Task brief ::
Stop after the line with "ATOM 23 C C"; until then, please copy every line of the records word for word from the first.
——————
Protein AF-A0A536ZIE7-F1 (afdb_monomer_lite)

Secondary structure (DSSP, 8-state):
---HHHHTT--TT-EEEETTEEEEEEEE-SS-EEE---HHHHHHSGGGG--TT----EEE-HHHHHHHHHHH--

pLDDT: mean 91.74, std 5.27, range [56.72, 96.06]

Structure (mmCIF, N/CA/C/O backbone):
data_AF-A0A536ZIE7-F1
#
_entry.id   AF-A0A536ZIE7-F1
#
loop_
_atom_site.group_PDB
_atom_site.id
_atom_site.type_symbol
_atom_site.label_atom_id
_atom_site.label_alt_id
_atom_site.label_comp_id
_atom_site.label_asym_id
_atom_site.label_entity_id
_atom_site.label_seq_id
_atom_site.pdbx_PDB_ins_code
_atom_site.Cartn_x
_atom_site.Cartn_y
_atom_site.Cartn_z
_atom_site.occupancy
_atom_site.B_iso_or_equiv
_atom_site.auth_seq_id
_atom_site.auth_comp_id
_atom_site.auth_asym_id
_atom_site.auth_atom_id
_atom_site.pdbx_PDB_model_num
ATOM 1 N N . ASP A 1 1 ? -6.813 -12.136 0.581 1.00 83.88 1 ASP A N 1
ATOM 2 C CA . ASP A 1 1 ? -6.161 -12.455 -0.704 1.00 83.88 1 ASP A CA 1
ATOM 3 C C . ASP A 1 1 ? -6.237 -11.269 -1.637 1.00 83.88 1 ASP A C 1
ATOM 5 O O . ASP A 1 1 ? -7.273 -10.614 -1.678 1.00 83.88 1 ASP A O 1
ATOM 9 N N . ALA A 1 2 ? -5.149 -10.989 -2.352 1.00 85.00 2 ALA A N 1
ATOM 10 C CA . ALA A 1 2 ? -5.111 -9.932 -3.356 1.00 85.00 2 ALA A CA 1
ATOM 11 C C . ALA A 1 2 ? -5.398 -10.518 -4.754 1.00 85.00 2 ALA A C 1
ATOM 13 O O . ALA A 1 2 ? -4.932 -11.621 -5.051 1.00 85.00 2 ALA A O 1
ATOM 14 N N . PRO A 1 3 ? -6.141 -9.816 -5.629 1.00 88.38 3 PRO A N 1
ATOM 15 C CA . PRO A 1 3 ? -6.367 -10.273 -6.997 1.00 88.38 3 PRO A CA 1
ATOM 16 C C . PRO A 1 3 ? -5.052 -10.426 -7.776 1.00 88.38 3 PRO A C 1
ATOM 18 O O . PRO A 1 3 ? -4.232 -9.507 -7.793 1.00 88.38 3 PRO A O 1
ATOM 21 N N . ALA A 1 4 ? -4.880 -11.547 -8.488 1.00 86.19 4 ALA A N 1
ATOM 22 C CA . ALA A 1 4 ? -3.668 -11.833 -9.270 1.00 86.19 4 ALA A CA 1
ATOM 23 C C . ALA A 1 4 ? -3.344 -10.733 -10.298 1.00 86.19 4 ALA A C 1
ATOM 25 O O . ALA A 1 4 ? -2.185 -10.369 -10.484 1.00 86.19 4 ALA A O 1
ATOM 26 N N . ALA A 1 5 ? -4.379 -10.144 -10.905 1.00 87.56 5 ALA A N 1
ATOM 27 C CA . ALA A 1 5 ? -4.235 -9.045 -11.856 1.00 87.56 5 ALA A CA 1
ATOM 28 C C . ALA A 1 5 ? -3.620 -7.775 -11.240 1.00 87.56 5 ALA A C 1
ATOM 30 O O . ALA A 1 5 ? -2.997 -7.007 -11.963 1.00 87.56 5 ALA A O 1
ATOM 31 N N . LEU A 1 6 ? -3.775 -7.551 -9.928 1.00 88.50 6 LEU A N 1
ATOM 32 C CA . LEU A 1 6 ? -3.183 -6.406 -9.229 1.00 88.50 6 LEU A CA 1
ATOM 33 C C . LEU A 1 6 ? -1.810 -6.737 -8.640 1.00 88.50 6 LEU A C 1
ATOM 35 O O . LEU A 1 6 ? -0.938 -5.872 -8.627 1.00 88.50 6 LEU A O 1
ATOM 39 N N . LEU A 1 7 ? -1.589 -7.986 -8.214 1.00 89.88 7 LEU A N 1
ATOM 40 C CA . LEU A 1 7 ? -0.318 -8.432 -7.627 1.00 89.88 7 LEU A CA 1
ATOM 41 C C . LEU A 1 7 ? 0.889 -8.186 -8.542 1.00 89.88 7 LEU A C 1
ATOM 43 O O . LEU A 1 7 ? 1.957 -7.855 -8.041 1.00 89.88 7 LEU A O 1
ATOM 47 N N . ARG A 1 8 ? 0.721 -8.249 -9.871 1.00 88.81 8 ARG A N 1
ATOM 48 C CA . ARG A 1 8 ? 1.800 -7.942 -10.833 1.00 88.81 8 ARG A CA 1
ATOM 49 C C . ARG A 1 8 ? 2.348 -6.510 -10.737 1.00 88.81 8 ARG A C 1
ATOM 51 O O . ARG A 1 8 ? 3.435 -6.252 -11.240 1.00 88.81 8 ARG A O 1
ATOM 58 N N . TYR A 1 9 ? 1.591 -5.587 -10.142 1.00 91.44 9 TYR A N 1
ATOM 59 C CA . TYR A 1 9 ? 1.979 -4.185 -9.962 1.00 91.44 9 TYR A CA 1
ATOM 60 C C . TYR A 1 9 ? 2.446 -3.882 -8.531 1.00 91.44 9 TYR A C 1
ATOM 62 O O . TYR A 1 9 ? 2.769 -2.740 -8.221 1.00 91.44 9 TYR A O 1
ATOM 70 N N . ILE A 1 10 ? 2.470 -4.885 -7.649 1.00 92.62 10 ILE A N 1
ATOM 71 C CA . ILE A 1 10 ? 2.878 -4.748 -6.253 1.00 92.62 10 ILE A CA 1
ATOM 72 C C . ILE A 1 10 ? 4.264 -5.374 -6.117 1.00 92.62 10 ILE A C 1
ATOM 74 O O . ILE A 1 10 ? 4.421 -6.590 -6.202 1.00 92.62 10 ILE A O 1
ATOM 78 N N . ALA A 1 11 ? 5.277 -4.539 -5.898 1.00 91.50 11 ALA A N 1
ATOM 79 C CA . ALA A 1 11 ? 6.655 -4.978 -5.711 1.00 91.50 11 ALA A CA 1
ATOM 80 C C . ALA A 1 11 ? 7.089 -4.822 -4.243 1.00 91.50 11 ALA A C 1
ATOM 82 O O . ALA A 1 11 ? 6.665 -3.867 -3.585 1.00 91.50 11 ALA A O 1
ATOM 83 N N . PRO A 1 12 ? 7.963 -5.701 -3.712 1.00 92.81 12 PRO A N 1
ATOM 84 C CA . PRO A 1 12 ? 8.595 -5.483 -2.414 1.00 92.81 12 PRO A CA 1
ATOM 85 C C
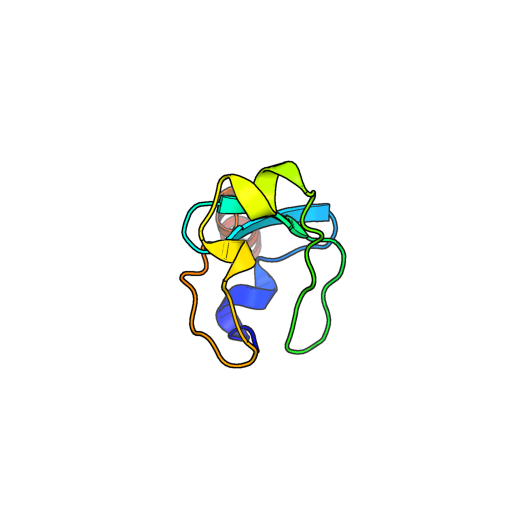 . PRO A 1 12 ? 9.294 -4.122 -2.368 1.00 92.81 12 PRO A C 1
ATOM 87 O O . PRO A 1 12 ? 9.981 -3.746 -3.317 1.00 92.81 12 PRO A O 1
ATOM 90 N N . LYS A 1 13 ? 9.136 -3.399 -1.256 1.00 91.44 13 LYS A N 1
ATOM 91 C CA . LYS A 1 13 ? 9.593 -2.010 -1.063 1.00 91.44 13 LYS A CA 1
ATOM 92 C C . LYS A 1 13 ? 8.928 -0.975 -1.982 1.00 91.44 13 LYS A C 1
ATOM 94 O O . LYS A 1 13 ? 9.326 0.186 -1.950 1.00 91.44 13 LYS A O 1
ATOM 99 N N . GLY A 1 14 ? 7.931 -1.372 -2.771 1.00 92.88 14 GLY A N 1
ATOM 100 C CA . GLY A 1 14 ? 7.074 -0.462 -3.522 1.00 92.88 14 GLY A CA 1
ATOM 101 C C . GLY A 1 14 ? 5.985 0.162 -2.651 1.00 92.88 14 GLY A C 1
ATOM 102 O O . GLY A 1 14 ? 5.834 -0.172 -1.469 1.00 92.88 14 GLY A O 1
ATOM 103 N N . SER A 1 15 ? 5.210 1.053 -3.259 1.00 94.19 15 SER A N 1
ATOM 104 C CA . SER A 1 15 ? 4.066 1.707 -2.628 1.00 94.19 15 SER A CA 1
ATOM 105 C C . SER A 1 15 ? 2.751 1.028 -3.010 1.00 94.19 15 SER A C 1
ATOM 107 O O . SER A 1 15 ? 2.587 0.508 -4.113 1.00 94.19 15 SER A O 1
ATOM 109 N N . VAL A 1 16 ? 1.802 1.027 -2.080 1.00 95.38 16 VAL A N 1
ATOM 110 C CA . VAL A 1 16 ? 0.431 0.550 -2.287 1.00 95.38 16 VAL A CA 1
ATOM 111 C C . VAL A 1 16 ? -0.515 1.404 -1.450 1.00 95.38 16 VAL A C 1
ATOM 113 O O . VAL A 1 16 ? -0.144 1.803 -0.344 1.00 95.38 16 VAL A O 1
ATOM 116 N N . ALA A 1 17 ? -1.722 1.684 -1.945 1.00 95.75 17 ALA A N 1
ATOM 117 C CA . ALA A 1 17 ? -2.745 2.340 -1.135 1.00 95.75 17 ALA A CA 1
ATOM 118 C C . ALA A 1 17 ? -3.827 1.344 -0.708 1.00 95.75 17 ALA A C 1
ATOM 120 O O . ALA A 1 17 ? -4.382 0.620 -1.539 1.00 95.75 17 ALA A O 1
ATOM 121 N N . ILE A 1 18 ? -4.127 1.319 0.592 1.00 95.38 18 ILE A N 1
ATOM 122 C CA . ILE A 1 18 ? -5.204 0.515 1.182 1.00 95.38 18 ILE A CA 1
ATOM 123 C C . ILE A 1 18 ? -6.197 1.471 1.833 1.00 95.38 18 ILE A C 1
ATOM 125 O O . ILE A 1 18 ? -5.817 2.220 2.727 1.00 95.38 18 ILE A O 1
ATOM 129 N N . ASP A 1 19 ? -7.444 1.484 1.357 1.00 95.19 19 ASP A N 1
ATOM 130 C CA . ASP A 1 19 ? -8.473 2.456 1.764 1.00 95.19 19 ASP A CA 1
ATOM 131 C C . ASP A 1 19 ? -7.974 3.916 1.722 1.00 95.19 19 ASP A C 1
ATOM 133 O O . ASP A 1 19 ? -8.265 4.733 2.591 1.00 95.19 19 ASP A O 1
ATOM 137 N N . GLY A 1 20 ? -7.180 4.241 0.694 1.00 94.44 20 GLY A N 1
——————
Written answer ::
Protein AF-A0A536ZIE7-F1 (afdb_monomer_lite)

Secondary structure (DSSP, 8-state):
---HHHHTT--TT-EEEETTEEEEEEEE-SS-EEE---HHHHHHSGGGG--TT----EEE-HHHHHHHHHHH--

pLDDT: mean 91.74, std 5.27, range [56.72, 96.06]

Structure (mmCIF, N/CA/C/O backbone):
data_AF-A0A536ZIE7-F1
#
_entry.id   AF-A0A536ZIE7-F1
#
loop_
_atom_site.group_PDB
_atom_site.id
_atom_site.type_symbol
_atom_site.label_atom_id
_atom_site.label_alt_id
_atom_site.label_comp_id
_atom_site.label_asym_id
_atom_site.label_entity_id
_atom_site.label_seq_id
_atom_site.pdbx_PDB_ins_code
_atom_site.Cartn_x
_atom_site.Cartn_y
_atom_site.Cartn_z
_atom_site.occupancy
_atom_site.B_iso_or_equiv
_atom_site.auth_seq_id
_atom_site.auth_comp_id
_atom_site.auth_asym_id
_atom_site.auth_atom_id
_atom_site.pdbx_PDB_model_num
ATOM 1 N N . ASP A 1 1 ? -6.813 -12.136 0.581 1.00 83.88 1 ASP A N 1
ATOM 2 C CA . ASP A 1 1 ? -6.161 -12.455 -0.704 1.00 83.88 1 ASP A CA 1
ATOM 3 C C . ASP A 1 1 ? -6.237 -11.269 -1.637 1.00 83.88 1 ASP A C 1
ATOM 5 O O . ASP A 1 1 ? -7.273 -10.614 -1.678 1.00 83.88 1 ASP A O 1
ATOM 9 N N . ALA A 1 2 ? -5.149 -10.989 -2.352 1.00 85.00 2 ALA A N 1
ATOM 10 C CA . ALA A 1 2 ? -5.111 -9.932 -3.356 1.00 85.00 2 ALA A CA 1
ATOM 11 C C . ALA A 1 2 ? -5.398 -10.518 -4.754 1.00 85.00 2 ALA A C 1
ATOM 13 O O . ALA A 1 2 ? -4.932 -11.621 -5.051 1.00 85.00 2 ALA A O 1
ATOM 14 N N . PRO A 1 3 ? -6.141 -9.816 -5.629 1.00 88.38 3 PRO A N 1
ATOM 15 C CA . PRO A 1 3 ? -6.367 -10.273 -6.997 1.00 88.38 3 PRO A CA 1
ATOM 16 C C . PRO A 1 3 ? -5.052 -10.426 -7.776 1.00 88.38 3 PRO A C 1
ATOM 18 O O . PRO A 1 3 ? -4.232 -9.507 -7.793 1.00 88.38 3 PRO A O 1
ATOM 21 N N . ALA A 1 4 ? -4.880 -11.547 -8.488 1.00 86.19 4 ALA A N 1
ATOM 22 C CA . ALA A 1 4 ? -3.668 -11.833 -9.270 1.00 86.19 4 ALA A CA 1
ATOM 23 C C . ALA A 1 4 ? -3.344 -10.733 -10.298 1.00 86.19 4 ALA A C 1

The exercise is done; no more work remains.